What needs to be explained here is that the metadata "generally" located on the stack above is for simple types. But for complex types, such as Vec<String>, the String metadata part is also stored on the heap as the content of the array (similar to the memory block part of String). Below is an array Vec with 2 string members. The metadata of the array itself is on the stack, but the metadata of the string is on the heap.

    stack             heap
    +--------+
    | buffer +------->+-------------+-------------+----
    |--------|        | buf|len|cap | buf|len|cap | ...
    | len=2  |        +--+----------+--+----------+----
    |--------|           |             V
    | cap=4  |           V             +----------------+
    +--------+        +--------+       |hello, world!   |
                      |print   |       +----------------+
                      +--------+

In this case, although the metadata array part is on the heap, it still has the characteristics of the stack, including last-in-first-out, fast access through indexes, fixed known size, and no need for management (allocation and free). In fact, the stack of the virtual machine of our Lua interpreter is a similar Vec<Value> type. Similarly, although its data is on the heap, it has the characteristics of a stack. The term "stack" has two meanings here: the stack at the Rust level, and the stack at the Lua virtual machine. The latter is on the heap at the Rust level. The "stack" mentioned below in this article is the latter meaning, that is, the stack of the Lua virtual machine.
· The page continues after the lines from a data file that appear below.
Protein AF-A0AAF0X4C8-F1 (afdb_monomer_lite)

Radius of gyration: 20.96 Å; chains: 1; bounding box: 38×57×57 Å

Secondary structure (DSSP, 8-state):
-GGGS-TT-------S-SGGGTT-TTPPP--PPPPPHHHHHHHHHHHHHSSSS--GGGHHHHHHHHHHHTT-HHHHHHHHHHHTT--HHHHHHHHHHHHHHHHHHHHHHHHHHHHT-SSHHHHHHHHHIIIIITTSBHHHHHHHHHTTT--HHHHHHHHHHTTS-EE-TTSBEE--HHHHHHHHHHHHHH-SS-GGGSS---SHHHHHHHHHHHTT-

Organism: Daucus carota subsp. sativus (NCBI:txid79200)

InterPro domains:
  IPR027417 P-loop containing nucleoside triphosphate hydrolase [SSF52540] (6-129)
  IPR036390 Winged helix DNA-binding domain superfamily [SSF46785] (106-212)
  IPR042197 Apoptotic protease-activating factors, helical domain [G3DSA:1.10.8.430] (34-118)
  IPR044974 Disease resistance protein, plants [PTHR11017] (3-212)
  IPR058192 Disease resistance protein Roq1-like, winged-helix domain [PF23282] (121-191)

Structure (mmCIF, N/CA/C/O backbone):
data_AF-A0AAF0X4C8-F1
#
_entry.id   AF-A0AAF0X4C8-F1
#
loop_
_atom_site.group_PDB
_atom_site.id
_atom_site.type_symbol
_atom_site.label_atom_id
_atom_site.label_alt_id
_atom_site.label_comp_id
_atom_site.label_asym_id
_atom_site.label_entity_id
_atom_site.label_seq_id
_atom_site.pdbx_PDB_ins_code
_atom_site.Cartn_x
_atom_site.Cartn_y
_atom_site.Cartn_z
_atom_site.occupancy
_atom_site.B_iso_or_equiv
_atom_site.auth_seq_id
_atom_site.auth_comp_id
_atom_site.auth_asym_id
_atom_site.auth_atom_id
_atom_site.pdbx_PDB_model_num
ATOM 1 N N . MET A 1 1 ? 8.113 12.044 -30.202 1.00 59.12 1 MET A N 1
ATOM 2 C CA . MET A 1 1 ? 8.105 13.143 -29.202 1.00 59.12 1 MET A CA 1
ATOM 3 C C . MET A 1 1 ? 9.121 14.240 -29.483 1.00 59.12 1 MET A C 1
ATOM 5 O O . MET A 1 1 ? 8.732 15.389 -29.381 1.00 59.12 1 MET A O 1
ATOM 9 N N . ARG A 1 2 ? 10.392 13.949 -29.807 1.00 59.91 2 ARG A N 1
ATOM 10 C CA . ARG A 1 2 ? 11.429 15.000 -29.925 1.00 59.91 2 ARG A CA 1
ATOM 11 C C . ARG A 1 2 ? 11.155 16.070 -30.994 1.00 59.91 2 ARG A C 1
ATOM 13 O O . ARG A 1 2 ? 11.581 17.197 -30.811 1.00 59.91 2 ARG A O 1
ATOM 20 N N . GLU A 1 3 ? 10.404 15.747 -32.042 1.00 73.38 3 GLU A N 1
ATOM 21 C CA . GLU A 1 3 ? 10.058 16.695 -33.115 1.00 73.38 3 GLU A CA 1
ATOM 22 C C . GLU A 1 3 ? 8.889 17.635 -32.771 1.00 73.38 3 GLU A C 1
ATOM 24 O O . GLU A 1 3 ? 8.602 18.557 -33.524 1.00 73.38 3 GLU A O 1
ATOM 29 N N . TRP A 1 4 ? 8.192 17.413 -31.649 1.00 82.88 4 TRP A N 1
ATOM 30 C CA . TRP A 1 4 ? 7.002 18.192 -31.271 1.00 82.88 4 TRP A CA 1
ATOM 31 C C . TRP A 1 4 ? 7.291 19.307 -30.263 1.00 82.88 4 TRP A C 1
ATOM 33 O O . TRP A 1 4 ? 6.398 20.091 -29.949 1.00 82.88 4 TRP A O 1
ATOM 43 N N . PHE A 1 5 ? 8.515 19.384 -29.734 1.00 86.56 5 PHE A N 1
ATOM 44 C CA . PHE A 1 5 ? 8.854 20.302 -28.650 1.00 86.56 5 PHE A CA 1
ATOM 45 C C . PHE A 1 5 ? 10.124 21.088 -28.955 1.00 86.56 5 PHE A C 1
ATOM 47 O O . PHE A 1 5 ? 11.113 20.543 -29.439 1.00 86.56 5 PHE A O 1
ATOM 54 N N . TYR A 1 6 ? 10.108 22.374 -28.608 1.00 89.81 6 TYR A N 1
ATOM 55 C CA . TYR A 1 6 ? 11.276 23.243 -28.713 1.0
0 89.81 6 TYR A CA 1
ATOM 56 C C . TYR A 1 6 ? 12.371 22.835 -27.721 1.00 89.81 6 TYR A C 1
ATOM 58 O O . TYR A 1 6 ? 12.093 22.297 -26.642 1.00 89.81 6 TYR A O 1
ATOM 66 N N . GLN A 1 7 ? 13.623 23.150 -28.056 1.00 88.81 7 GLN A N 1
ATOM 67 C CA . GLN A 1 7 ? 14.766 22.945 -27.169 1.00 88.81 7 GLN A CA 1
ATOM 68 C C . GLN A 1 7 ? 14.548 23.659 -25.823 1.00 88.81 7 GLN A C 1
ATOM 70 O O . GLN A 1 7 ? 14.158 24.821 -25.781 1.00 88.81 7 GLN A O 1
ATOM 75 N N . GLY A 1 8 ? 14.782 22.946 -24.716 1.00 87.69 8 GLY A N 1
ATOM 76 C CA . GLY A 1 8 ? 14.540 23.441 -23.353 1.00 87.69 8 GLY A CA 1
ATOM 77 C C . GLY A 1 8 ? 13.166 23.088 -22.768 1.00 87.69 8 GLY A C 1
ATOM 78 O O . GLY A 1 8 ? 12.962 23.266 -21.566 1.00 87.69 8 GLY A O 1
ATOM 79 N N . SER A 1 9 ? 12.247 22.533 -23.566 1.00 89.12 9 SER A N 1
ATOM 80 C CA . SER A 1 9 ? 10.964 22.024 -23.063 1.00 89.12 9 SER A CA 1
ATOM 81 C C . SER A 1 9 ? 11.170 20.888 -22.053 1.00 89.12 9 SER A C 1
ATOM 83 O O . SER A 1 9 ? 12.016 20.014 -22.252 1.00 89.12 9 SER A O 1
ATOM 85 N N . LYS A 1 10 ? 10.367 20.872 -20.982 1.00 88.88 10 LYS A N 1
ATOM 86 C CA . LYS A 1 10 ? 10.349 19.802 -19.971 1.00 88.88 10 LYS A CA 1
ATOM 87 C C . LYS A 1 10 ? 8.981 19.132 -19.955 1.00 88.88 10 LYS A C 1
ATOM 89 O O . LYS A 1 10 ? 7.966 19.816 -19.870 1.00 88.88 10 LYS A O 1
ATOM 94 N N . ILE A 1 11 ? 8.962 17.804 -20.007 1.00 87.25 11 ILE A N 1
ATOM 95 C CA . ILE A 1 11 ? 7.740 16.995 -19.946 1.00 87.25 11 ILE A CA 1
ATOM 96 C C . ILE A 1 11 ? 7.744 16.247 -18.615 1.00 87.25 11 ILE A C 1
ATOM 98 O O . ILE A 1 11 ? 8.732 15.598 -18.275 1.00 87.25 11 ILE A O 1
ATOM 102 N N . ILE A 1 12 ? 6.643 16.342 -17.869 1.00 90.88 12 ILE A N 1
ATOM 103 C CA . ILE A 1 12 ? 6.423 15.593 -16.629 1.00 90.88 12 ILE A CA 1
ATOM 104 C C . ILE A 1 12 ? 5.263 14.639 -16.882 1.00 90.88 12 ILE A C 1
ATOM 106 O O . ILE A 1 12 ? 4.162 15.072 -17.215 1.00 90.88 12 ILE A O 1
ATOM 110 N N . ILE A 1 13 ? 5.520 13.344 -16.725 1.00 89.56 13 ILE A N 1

But it doesn't matter if you understand it as a Rust stack.

Use String

Currently the string type of Value uses String in the Rust standard library directly:

#[derive(Clone)]
struct Value {
     String(String),

The biggest problem with this definition is that if you want to copy the Value of a string, you must deeply copy the string content, that is, Clone. The following diagram represents the memory layout for copying a string:

    stack              heap
    |        |
    +--------+
    |t|      |
    |-+------|
    | buffer +------->+----------------+
    |--------|        |hello, world!   |
    | len=13 |        +----------------+
    |--------|
    | cap=16 |
    +--------+
    :        :
    :        :
    +--------+
    |t|      |
    |-+------|
    | buffer +------->+----------------+
    |--------|        |hello, world!   |
    | len=13 |        +----------------+
    |--------|
    | cap=16 |
    +--------+
    |        |

The left side of the figure is the stack of the Lua virtual machine, and each line represents a word. Since we are developing based on a 64-bit system, a word is 8 bytes.
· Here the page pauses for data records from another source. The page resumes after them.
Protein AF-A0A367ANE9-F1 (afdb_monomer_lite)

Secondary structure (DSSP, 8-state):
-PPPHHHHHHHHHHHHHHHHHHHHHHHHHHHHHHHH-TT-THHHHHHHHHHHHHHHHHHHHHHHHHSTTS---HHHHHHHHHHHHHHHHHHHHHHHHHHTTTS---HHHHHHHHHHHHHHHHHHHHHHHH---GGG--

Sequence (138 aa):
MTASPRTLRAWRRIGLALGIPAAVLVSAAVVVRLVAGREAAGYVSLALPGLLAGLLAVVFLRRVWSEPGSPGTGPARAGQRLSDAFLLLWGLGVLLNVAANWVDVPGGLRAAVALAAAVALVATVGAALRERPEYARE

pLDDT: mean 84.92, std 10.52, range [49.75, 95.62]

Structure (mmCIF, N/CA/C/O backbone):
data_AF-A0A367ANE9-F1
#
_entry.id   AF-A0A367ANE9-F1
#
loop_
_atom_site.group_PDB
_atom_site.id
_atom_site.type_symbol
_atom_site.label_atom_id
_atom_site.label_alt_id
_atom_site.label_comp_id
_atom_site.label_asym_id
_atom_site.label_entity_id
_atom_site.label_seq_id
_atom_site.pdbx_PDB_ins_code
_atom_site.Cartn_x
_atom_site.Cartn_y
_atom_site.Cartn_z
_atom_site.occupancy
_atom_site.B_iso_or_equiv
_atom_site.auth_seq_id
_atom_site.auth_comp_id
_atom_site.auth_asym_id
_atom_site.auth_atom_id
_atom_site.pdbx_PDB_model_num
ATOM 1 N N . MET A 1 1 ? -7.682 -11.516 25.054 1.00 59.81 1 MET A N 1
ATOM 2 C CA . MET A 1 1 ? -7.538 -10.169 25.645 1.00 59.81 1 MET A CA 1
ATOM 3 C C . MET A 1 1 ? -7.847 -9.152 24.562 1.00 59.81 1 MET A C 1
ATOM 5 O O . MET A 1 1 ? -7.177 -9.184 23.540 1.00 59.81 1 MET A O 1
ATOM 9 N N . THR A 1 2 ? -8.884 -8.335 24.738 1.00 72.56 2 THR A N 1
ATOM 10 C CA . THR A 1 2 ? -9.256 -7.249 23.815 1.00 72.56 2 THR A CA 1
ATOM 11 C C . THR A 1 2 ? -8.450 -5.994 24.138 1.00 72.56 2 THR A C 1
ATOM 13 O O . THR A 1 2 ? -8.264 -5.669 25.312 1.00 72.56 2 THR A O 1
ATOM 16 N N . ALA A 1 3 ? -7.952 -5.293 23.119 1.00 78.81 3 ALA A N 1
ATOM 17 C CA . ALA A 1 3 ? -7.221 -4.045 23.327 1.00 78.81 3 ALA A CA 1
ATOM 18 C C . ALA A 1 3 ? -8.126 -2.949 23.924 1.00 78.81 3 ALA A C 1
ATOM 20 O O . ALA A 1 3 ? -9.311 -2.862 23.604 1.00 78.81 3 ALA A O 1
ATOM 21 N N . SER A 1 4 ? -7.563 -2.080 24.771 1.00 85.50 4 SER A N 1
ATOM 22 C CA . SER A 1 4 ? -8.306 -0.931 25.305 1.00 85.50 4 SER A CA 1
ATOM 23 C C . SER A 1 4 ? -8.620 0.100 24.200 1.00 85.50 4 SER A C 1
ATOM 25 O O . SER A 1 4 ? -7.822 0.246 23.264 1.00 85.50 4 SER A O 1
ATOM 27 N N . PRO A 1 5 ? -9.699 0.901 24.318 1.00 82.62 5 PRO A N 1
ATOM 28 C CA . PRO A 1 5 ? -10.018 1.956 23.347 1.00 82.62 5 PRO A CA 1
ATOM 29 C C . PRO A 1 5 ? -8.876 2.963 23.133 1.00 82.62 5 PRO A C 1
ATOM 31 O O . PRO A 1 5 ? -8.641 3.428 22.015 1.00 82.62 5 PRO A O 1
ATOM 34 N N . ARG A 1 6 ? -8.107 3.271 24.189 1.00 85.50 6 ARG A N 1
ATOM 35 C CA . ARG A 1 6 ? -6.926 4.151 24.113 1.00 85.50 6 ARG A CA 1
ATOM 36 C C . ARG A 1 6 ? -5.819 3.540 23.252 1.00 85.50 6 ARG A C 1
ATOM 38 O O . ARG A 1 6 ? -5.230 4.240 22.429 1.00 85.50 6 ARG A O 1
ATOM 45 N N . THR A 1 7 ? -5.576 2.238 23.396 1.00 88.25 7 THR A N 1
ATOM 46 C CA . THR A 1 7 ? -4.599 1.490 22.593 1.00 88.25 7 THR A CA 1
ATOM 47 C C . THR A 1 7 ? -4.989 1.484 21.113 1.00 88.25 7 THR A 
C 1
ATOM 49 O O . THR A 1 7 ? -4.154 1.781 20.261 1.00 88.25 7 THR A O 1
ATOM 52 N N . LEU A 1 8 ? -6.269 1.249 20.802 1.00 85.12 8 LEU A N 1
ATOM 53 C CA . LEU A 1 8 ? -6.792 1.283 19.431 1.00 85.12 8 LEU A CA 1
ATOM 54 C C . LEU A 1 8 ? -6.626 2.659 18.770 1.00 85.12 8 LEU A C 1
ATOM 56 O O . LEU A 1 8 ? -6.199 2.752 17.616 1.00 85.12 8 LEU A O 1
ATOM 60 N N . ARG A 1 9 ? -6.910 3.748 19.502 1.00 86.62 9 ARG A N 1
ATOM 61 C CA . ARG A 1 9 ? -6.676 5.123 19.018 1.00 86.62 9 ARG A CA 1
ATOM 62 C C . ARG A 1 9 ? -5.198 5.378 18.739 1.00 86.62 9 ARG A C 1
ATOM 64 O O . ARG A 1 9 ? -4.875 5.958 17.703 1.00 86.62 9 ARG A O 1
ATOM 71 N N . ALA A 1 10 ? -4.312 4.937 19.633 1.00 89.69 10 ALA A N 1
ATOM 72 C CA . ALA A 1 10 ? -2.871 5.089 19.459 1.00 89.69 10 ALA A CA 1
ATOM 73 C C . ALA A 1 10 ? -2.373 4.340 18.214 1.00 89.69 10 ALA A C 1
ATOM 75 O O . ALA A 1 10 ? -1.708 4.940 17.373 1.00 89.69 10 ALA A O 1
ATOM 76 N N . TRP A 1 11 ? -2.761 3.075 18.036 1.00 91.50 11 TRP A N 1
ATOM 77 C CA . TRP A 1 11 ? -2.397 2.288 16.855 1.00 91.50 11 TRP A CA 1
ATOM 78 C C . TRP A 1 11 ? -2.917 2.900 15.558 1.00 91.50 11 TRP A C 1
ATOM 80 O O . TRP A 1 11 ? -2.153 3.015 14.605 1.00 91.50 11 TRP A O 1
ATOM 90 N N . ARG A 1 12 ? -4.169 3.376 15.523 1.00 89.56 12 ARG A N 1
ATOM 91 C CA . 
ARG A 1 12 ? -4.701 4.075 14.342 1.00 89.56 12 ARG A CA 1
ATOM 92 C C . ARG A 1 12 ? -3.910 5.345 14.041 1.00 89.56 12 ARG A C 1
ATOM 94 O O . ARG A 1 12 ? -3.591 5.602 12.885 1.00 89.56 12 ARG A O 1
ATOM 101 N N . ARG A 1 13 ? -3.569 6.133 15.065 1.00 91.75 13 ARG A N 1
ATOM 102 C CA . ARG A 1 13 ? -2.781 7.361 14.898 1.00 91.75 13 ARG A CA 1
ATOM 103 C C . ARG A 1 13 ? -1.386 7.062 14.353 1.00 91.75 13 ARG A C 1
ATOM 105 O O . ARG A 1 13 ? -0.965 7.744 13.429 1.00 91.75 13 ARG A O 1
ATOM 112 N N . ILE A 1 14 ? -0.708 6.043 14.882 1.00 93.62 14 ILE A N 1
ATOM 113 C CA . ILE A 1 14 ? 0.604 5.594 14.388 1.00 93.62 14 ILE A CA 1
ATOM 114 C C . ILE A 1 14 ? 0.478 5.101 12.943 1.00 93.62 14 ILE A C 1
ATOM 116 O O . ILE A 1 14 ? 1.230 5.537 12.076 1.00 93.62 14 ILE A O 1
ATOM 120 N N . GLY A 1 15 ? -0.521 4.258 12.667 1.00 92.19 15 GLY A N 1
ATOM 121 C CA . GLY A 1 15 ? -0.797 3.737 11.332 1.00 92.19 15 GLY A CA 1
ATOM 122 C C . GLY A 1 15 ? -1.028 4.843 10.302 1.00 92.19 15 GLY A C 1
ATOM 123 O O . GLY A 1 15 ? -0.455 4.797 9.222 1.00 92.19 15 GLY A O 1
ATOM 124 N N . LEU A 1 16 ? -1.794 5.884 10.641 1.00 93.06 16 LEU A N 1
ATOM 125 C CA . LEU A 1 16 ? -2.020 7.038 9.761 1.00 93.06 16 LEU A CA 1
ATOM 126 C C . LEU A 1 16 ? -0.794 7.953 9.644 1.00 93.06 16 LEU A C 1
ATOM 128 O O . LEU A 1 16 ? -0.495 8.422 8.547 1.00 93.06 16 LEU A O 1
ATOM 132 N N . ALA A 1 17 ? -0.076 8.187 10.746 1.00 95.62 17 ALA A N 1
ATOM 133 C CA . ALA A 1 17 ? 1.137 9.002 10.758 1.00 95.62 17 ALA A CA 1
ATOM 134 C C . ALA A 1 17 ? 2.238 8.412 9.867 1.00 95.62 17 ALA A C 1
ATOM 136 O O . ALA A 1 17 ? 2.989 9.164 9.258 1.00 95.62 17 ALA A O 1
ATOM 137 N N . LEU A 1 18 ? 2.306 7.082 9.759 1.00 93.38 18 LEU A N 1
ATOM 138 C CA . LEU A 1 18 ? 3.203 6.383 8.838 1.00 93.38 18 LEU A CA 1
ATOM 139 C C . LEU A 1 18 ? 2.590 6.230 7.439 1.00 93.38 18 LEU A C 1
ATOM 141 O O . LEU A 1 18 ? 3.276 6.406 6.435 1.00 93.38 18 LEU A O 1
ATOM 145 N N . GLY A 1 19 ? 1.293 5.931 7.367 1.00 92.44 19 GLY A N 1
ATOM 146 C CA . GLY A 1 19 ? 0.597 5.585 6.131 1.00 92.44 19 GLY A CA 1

The t in line 1 represents the tag of enum Value. Since our Value type is less than 256 types, 1 byte can be represented, so t occupies 1 byte. The next 3 lines buffer, len and cap form a Rust standard library String. Each field occupies one word. buffer is 8-byte aligned, so there are 7 bytes empty between t and this part is unusable. These 4 lines (the rectangle surrounded by four + in the figure) constitute a value of string type in total.

There is no default layout for enums in Rust (although it can be specified). We only list one layout possibility here. This does not affect the discussion in this section.

To deeply copy the string Value, you need to copy the metadata on the stack and the memory block on the heap, which is a great waste of performance and memory. The most straightforward way to solve this problem in Rust is to use Rc.

Use Rc<String>

In order to quickly copy the string String, it is necessary to allow multiple owners of the string at the same time. Rust's Rc provides this feature. Encapsulate Rc outside String, and only need to update the Rc count when copying. It is defined as follows:

#[derive(Clone)]
struct Value {
     String(Rc<String>),

The memory layout is as follows:

    stack             heap
    |        |
    +--------+
    |t|      |
    |-+------|
    |   Rc   +----+-->+--------+--------+--------+--------+--------+
    +--------+    |   |count=2 | weak=0 | buffer | len=13 | cap=16 |
    :        :    |   +--------+--------+-+------+--------+--------+
    :        :    |                       |
    +--------+    |                       V
    |t|      |    |                       +----------------+
    |-+------|    |                       |hello, world!   |
    |   Rc   +----/                       +----------------+
    +--------+ 
    |        |

The count and weak on the right side of the figure are the packages of Rc. Since there are currently 2 Values pointing to this string, count is 2.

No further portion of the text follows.